**Aim of the task**
Copying exactly, give the lines in the material below from the one with "ATOM 134 C CA" to the one with "ATOM 149 O O", ends included, and nothing besides.

**Materials provided**

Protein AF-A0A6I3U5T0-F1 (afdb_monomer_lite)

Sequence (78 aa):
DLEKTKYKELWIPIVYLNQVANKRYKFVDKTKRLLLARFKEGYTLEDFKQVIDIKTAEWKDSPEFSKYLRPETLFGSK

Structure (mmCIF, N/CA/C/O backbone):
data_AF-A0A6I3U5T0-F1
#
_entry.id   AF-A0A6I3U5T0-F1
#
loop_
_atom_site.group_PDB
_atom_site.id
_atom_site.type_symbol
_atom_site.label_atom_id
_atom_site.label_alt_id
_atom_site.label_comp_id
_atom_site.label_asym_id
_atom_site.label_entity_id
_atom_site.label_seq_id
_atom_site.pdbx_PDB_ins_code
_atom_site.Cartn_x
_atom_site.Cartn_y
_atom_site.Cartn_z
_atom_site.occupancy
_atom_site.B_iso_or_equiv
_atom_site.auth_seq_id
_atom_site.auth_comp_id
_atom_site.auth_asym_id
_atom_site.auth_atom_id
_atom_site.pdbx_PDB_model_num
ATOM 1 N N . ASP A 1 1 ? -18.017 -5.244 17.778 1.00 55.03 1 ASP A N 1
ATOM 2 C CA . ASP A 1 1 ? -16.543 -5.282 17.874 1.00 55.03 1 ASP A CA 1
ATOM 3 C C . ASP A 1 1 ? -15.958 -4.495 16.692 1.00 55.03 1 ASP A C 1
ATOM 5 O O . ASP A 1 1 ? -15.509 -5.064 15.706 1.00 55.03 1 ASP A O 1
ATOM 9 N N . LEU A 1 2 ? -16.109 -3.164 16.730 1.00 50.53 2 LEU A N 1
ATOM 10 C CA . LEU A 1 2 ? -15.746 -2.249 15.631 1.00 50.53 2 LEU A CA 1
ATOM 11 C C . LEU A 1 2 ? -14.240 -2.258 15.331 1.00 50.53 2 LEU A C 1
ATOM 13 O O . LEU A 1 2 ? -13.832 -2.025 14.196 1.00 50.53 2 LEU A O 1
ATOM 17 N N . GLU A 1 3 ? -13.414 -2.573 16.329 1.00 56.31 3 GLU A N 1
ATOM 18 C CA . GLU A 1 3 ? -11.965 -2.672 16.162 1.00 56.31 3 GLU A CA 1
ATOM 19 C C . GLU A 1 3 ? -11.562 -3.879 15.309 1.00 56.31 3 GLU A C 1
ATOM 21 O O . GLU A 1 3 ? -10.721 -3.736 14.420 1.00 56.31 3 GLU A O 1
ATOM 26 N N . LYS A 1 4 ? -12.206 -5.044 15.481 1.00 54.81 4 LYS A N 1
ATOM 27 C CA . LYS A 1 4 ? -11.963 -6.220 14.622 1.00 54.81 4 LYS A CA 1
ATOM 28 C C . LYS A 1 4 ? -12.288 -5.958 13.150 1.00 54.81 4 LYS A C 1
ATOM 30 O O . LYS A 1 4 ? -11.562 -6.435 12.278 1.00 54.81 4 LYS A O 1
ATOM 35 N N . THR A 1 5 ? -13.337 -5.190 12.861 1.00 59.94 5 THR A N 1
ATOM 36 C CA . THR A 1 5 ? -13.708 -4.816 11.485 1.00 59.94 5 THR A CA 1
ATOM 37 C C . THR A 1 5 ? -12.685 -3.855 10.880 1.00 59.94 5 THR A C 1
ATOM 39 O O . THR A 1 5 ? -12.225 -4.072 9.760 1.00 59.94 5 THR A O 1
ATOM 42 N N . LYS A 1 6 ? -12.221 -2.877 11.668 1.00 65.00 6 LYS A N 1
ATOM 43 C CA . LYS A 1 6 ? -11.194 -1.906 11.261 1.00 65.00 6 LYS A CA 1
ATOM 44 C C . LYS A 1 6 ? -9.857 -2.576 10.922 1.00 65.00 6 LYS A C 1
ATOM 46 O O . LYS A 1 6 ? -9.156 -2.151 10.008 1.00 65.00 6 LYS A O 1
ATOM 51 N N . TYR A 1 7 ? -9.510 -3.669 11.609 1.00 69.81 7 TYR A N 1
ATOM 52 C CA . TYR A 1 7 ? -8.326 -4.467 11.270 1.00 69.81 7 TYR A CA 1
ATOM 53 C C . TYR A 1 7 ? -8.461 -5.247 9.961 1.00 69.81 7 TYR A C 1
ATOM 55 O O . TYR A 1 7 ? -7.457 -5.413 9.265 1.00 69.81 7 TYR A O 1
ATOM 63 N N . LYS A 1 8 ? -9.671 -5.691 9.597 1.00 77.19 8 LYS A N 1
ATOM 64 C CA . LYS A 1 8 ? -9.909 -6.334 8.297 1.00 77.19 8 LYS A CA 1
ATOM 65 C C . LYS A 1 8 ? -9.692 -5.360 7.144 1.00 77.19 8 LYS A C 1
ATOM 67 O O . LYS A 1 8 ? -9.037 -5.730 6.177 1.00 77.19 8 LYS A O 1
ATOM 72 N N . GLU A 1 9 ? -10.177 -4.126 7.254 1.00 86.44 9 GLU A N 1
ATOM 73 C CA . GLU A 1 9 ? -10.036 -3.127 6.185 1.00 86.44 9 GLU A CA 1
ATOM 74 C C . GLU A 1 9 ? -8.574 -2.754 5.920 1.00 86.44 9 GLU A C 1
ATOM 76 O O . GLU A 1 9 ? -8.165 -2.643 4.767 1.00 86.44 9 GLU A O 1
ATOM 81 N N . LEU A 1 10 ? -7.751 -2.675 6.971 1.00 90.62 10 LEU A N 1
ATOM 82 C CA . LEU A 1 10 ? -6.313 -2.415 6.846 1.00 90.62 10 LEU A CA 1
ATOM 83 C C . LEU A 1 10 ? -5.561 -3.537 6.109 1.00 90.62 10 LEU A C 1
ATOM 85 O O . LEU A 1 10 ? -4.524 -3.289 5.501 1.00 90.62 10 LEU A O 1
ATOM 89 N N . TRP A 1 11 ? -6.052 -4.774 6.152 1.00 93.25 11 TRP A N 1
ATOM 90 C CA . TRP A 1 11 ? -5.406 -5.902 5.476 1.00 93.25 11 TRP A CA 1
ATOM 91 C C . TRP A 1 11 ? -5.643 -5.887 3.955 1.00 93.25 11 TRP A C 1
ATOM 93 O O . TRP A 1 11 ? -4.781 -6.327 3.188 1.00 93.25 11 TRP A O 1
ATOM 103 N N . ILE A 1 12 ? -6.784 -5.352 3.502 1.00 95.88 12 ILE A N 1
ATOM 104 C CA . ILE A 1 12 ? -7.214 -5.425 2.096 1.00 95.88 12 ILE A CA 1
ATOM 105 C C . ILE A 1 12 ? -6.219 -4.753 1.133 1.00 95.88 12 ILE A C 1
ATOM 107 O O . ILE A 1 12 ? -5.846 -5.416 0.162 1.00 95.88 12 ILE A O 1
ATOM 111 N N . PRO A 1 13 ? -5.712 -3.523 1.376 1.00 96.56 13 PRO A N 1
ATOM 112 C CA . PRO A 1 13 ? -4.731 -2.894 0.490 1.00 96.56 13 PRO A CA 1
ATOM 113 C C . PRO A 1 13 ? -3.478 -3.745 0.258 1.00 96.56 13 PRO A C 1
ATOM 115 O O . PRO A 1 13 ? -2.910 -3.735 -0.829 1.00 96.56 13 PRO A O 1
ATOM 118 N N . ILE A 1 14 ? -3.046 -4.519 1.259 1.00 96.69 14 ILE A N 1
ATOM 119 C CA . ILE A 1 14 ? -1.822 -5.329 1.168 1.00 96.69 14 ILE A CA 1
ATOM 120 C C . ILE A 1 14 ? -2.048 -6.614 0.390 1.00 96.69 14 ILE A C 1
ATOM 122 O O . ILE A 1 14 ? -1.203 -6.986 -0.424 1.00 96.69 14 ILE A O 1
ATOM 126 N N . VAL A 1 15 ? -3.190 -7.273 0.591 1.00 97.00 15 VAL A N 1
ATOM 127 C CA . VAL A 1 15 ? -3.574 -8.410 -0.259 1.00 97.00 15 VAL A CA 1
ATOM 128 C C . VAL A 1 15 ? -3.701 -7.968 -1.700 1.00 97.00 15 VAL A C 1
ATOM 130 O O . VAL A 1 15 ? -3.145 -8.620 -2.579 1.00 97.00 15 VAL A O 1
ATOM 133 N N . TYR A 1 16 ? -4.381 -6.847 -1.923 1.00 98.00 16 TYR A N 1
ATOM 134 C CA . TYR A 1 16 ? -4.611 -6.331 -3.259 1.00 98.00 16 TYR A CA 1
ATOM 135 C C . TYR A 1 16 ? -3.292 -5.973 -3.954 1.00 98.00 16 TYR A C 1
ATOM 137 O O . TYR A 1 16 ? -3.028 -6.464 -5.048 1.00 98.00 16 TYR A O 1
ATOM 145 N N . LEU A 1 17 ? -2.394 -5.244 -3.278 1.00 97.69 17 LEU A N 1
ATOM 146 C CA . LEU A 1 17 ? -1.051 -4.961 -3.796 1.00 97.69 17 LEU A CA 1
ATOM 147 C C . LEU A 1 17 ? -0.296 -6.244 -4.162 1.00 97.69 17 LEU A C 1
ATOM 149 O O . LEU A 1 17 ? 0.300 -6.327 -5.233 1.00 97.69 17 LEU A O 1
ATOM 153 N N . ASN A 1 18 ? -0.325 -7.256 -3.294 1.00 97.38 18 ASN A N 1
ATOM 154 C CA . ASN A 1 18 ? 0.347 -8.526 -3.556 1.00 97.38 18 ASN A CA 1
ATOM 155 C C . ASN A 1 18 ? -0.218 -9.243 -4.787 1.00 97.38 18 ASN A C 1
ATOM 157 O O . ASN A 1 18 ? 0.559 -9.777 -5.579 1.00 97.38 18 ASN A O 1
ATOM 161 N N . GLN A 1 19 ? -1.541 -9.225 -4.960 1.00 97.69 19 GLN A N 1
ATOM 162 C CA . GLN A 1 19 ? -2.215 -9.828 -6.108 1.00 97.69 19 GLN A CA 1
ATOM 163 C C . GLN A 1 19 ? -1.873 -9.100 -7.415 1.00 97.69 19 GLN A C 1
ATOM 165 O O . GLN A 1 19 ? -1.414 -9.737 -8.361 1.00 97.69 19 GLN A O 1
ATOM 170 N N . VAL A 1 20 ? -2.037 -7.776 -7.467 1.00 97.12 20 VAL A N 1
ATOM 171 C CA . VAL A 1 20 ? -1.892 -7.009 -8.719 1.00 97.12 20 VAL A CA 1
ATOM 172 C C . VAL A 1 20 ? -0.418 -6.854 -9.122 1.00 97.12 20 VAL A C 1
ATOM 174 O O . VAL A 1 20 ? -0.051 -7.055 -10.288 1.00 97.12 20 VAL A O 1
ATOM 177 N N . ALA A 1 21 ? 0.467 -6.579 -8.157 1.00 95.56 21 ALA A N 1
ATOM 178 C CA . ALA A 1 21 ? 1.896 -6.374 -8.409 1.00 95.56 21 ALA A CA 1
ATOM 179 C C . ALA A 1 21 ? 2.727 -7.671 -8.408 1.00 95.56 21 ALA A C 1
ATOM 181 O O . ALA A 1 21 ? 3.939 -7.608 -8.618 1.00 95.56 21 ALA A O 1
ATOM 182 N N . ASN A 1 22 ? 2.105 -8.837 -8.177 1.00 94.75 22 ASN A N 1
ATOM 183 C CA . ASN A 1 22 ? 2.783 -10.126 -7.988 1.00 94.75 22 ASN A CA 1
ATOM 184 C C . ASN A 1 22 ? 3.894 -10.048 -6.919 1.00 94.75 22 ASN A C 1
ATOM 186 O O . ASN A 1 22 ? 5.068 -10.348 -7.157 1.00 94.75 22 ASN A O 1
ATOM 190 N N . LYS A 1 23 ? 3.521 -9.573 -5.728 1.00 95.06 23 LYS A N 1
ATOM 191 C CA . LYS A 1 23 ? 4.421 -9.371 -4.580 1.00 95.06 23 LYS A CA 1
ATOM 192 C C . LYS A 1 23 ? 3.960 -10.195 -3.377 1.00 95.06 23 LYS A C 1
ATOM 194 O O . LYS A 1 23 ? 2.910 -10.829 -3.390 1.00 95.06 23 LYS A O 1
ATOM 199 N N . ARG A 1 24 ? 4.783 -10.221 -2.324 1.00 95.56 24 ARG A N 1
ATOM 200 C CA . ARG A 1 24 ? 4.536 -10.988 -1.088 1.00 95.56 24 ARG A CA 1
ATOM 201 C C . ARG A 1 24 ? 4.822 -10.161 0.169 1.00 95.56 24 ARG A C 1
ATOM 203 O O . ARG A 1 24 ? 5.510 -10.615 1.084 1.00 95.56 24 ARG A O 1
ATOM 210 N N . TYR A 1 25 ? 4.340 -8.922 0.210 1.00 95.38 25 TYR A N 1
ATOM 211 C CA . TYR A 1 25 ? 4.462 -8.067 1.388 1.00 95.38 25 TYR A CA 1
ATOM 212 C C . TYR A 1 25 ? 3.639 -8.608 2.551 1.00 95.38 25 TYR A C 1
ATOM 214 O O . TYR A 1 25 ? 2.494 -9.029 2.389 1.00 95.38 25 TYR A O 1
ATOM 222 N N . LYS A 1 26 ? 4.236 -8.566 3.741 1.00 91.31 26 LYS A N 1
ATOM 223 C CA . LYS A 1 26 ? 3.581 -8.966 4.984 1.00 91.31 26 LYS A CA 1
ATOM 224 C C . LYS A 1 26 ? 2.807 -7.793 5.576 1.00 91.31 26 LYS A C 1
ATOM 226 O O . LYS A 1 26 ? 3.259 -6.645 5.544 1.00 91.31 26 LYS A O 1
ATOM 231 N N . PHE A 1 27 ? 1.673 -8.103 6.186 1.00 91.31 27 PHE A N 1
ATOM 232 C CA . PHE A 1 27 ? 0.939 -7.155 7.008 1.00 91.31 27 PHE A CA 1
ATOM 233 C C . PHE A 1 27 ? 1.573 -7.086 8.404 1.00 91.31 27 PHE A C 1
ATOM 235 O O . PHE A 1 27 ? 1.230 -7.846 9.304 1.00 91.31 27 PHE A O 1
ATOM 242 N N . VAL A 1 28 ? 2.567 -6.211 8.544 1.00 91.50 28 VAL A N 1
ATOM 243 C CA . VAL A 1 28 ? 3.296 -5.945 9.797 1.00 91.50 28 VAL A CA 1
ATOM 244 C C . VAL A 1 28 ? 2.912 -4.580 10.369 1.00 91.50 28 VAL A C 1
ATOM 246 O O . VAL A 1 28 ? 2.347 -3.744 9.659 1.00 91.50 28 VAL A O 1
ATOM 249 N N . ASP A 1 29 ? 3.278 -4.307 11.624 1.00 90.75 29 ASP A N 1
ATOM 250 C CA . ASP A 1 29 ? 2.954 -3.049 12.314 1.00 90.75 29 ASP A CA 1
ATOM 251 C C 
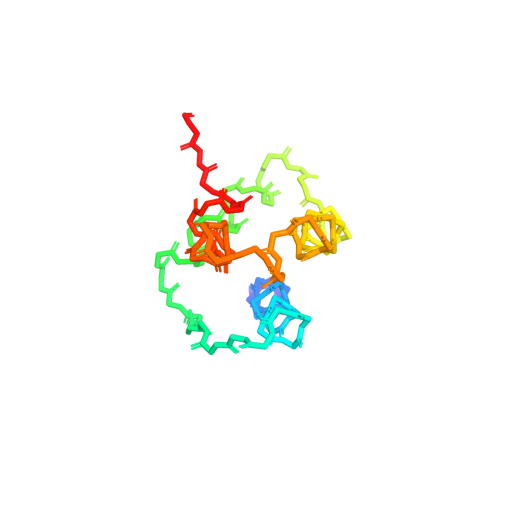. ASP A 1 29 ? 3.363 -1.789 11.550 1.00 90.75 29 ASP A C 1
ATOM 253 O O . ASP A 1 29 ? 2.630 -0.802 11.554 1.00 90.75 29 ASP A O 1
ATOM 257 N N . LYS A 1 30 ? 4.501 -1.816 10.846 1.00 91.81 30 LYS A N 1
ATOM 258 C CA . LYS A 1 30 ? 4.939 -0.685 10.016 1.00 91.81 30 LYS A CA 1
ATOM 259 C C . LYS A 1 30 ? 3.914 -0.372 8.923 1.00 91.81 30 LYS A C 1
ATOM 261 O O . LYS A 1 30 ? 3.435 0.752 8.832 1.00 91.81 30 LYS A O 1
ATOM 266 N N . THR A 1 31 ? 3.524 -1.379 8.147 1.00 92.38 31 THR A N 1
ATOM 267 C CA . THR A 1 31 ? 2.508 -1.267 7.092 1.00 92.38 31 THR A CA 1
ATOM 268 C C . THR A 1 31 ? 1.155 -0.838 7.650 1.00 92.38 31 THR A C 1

**Answer section**
ATOM 134 C CA . TYR A 1 16 ? -4.611 -6.331 -3.259 1.00 98.00 16 TYR A CA 1
ATOM 135 C C . TYR A 1 16 ? -3.292 -5.973 -3.954 1.00 98.00 16 TYR A C 1
ATOM 137 O O . TYR A 1 16 ? -3.028 -6.464 -5.048 1.00 98.00 16 TYR A O 1
ATOM 145 N N . LEU A 1 17 ? -2.394 -5.244 -3.278 1.00 97.69 17 LEU A N 1
ATOM 146 C CA . LEU A 1 17 ? -1.051 -4.961 -3.796 1.00 97.69 17 LEU A CA 1
ATOM 147 C C . LEU A 1 17 ? -0.296 -6.244 -4.162 1.00 97.69 17 LEU A C 1
ATOM 149 O O . LEU A 1 17 ? 0.300 -6.327 -5.233 1.00 97.69 17 LEU A O 1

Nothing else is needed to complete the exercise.